» What you are asked to do:
In the data below, find the line containing "ATOM 87 O O", then set down that line and every later line up to and including the line containing "ATOM 92 C CA", exactly.
*** Block opens ***
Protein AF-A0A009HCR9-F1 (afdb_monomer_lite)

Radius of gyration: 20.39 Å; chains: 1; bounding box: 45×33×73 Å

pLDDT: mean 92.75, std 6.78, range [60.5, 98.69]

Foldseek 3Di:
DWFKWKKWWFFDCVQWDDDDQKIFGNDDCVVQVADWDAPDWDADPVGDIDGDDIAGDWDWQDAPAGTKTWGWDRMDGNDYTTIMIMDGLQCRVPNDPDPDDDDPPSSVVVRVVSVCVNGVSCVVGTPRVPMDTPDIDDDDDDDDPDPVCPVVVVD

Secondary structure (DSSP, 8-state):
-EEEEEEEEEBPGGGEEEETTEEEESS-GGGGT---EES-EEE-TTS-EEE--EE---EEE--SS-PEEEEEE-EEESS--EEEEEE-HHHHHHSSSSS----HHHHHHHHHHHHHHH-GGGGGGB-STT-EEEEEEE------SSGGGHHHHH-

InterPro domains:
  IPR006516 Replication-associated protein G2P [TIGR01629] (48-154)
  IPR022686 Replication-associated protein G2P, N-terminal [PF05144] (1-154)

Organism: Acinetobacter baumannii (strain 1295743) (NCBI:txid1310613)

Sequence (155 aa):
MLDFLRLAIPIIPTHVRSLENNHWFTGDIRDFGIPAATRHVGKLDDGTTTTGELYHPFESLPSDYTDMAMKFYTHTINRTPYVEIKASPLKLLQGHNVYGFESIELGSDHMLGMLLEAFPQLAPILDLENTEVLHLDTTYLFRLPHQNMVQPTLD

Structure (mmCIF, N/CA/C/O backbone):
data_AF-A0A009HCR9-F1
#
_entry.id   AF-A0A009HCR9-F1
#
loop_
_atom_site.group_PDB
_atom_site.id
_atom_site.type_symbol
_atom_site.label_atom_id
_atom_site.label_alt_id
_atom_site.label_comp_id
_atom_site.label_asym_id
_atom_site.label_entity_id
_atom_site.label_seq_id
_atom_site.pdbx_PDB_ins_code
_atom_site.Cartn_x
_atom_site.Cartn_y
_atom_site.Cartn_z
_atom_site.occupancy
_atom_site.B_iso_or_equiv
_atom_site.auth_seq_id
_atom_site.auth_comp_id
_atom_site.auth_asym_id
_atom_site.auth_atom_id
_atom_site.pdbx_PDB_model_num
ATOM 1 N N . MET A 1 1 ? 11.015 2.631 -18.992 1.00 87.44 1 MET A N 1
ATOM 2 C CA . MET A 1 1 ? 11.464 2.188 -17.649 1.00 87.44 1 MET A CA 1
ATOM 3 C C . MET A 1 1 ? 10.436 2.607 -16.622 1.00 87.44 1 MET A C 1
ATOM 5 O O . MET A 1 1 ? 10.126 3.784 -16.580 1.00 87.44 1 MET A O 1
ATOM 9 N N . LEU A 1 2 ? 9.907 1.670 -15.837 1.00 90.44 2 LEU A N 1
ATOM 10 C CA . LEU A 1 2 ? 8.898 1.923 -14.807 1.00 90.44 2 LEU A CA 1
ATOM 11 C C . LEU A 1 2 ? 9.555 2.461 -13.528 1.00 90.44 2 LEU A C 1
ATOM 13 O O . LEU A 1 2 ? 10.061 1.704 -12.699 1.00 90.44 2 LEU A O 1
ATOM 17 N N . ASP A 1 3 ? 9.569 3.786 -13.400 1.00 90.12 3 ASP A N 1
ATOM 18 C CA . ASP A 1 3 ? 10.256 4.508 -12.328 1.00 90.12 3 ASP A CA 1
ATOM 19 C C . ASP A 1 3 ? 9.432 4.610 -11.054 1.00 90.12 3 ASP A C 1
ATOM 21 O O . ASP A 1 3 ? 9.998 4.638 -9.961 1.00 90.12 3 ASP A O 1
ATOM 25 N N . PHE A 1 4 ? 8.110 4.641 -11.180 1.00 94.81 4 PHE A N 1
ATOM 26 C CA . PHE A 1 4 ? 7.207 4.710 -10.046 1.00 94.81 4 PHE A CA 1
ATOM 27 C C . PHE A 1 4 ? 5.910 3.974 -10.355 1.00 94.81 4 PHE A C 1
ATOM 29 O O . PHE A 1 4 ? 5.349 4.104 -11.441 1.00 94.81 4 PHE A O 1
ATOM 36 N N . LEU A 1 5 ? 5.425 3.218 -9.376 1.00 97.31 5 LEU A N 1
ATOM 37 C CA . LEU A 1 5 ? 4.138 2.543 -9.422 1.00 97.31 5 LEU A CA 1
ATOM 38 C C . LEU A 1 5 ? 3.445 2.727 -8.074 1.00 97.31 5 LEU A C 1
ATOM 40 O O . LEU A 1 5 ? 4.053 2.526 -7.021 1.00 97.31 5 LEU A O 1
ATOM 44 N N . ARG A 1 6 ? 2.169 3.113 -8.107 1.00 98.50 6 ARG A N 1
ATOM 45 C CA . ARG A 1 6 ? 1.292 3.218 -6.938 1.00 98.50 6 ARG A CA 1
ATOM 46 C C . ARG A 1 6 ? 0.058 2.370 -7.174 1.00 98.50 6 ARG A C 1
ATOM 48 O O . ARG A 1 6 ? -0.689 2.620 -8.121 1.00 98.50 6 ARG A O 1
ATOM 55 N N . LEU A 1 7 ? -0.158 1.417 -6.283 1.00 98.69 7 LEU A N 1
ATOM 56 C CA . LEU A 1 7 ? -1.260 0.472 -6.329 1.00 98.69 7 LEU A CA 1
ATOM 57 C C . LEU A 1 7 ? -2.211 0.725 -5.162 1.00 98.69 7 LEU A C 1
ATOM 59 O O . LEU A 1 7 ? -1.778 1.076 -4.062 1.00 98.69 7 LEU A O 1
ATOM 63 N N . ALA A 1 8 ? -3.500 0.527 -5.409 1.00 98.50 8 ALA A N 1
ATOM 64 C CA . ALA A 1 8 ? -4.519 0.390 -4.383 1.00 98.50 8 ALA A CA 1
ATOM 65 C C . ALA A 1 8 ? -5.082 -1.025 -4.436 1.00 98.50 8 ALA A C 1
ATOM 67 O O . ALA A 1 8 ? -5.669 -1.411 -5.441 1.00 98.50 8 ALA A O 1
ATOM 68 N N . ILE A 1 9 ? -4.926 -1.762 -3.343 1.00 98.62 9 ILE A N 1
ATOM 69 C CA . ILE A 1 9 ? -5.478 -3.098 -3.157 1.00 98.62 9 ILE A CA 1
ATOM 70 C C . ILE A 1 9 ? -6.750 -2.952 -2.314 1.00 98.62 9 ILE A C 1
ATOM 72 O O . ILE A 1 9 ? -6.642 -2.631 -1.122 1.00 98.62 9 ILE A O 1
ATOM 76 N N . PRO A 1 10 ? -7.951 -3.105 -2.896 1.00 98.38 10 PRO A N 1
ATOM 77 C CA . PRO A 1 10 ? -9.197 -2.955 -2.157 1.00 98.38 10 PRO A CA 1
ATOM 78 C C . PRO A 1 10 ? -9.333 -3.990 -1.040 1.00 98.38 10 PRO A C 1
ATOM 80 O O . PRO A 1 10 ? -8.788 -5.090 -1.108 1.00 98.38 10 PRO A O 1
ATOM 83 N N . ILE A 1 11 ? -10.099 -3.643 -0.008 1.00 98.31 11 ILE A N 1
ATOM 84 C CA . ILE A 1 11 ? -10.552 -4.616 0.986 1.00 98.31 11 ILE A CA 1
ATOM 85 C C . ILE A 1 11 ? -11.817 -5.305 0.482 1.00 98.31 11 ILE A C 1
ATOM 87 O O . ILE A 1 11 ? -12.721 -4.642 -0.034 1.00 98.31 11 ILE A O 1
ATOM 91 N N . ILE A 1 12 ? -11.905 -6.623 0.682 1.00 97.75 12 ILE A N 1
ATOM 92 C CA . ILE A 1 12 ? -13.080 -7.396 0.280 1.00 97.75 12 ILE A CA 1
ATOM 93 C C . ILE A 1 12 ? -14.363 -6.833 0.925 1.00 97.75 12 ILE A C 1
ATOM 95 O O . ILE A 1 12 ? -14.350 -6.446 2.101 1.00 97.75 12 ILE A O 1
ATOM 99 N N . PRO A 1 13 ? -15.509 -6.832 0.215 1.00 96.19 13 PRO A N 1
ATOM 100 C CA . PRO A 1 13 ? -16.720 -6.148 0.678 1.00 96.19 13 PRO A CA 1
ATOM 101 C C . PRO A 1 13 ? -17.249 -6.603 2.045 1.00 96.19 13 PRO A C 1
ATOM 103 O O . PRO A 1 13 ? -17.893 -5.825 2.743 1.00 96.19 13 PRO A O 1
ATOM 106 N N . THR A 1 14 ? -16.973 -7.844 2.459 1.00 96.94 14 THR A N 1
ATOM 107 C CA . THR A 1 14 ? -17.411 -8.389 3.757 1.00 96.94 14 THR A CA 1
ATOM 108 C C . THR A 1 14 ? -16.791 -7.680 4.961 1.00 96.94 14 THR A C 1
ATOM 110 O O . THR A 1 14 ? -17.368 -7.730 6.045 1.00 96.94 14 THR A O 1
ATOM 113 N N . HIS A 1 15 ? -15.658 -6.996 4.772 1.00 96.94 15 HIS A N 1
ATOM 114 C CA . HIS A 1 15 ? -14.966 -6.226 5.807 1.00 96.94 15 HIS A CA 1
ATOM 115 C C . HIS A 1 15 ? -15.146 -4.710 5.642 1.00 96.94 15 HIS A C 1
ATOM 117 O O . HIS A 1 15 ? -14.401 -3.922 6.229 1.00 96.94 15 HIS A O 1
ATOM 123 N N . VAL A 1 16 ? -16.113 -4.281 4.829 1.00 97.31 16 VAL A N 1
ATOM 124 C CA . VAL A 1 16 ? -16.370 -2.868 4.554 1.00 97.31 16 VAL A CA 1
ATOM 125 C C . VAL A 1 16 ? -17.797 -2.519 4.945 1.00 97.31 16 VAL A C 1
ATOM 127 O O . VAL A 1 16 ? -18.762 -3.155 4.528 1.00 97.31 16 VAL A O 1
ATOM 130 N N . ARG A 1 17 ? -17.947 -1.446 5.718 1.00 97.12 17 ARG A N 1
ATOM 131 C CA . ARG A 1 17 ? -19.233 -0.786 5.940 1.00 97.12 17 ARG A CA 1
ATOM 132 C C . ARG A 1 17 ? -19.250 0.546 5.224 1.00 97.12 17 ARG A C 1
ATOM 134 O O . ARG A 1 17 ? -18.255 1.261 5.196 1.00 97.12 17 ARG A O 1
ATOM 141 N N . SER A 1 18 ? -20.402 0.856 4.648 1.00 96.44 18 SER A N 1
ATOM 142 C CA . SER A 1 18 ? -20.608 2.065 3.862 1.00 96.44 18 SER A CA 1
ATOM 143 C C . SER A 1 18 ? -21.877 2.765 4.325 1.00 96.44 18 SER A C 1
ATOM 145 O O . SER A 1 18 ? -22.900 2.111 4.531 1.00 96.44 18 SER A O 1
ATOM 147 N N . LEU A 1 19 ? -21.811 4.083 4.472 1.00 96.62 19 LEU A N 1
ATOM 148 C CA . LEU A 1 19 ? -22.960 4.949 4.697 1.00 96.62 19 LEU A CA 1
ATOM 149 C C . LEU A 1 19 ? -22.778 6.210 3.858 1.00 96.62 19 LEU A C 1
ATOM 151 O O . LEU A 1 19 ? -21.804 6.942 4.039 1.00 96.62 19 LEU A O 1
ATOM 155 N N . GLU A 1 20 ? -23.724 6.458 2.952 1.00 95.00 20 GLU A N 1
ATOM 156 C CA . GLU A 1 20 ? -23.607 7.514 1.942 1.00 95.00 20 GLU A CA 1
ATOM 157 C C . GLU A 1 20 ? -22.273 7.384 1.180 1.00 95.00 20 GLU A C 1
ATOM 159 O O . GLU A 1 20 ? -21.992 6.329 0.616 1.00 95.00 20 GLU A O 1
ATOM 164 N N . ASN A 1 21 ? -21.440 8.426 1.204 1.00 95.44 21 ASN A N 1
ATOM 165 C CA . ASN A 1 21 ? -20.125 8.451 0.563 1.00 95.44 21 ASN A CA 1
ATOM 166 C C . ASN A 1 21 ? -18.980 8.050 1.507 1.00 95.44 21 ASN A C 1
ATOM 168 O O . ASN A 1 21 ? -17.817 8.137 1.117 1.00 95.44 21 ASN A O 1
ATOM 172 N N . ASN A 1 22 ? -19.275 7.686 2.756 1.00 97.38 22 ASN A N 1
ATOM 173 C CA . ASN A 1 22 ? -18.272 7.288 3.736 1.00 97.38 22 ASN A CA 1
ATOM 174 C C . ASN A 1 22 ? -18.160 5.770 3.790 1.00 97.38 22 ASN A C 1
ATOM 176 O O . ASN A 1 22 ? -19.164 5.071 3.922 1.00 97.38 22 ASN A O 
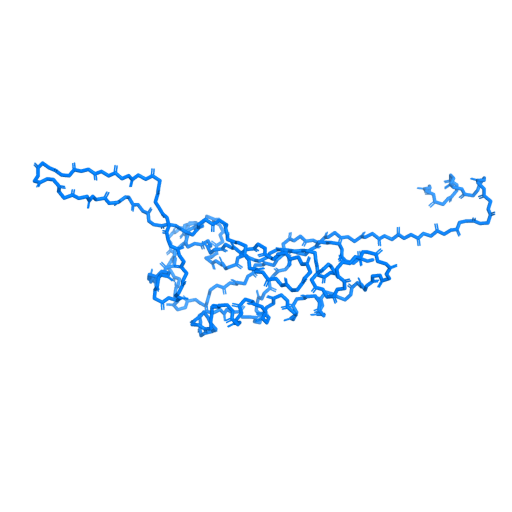1
ATOM 180 N N . HIS A 1 23 ? -16.927 5.274 3.767 1.00 97.50 23 HIS A N 1
ATOM 181 C CA . HIS A 1 23 ? -16.640 3.849 3.830 1.00 97.50 23 HIS A CA 1
ATOM 182 C C . HIS A 1 23 ? -15.577 3.580 4.889 1.00 97.50 23 HIS A C 1
ATOM 184 O O . HIS A 1 23 ? -14.550 4.257 4.918 1.00 97.50 23 HIS A O 1
ATOM 190 N N . TRP A 1 24 ? -15.808 2.595 5.752 1.00 96.31 24 TRP A N 1
ATOM 191 C CA . TRP A 1 24 ? -14.868 2.214 6.798 1.00 96.31 24 TRP A CA 1
ATOM 192 C C . TRP A 1 24 ? -14.653 0.707 6.868 1.00 96.31 24 TRP A C 1
ATOM 194 O O . TRP A 1 24 ? -15.555 -0.097 6.623 1.00 96.31 24 TRP A O 1
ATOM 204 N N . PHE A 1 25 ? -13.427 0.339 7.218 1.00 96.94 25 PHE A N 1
*** Block closes ***
» Task result:
ATOM 87 O O . ILE A 1 11 ? -12.721 -4.642 -0.034 1.00 98.31 11 ILE A O 1
ATOM 91 N N . ILE A 1 12 ? -11.905 -6.623 0.682 1.00 97.75 12 ILE A N 1
ATOM 92 C CA . ILE A 1 12 ? -13.080 -7.396 0.280 1.00 97.75 12 ILE A CA 1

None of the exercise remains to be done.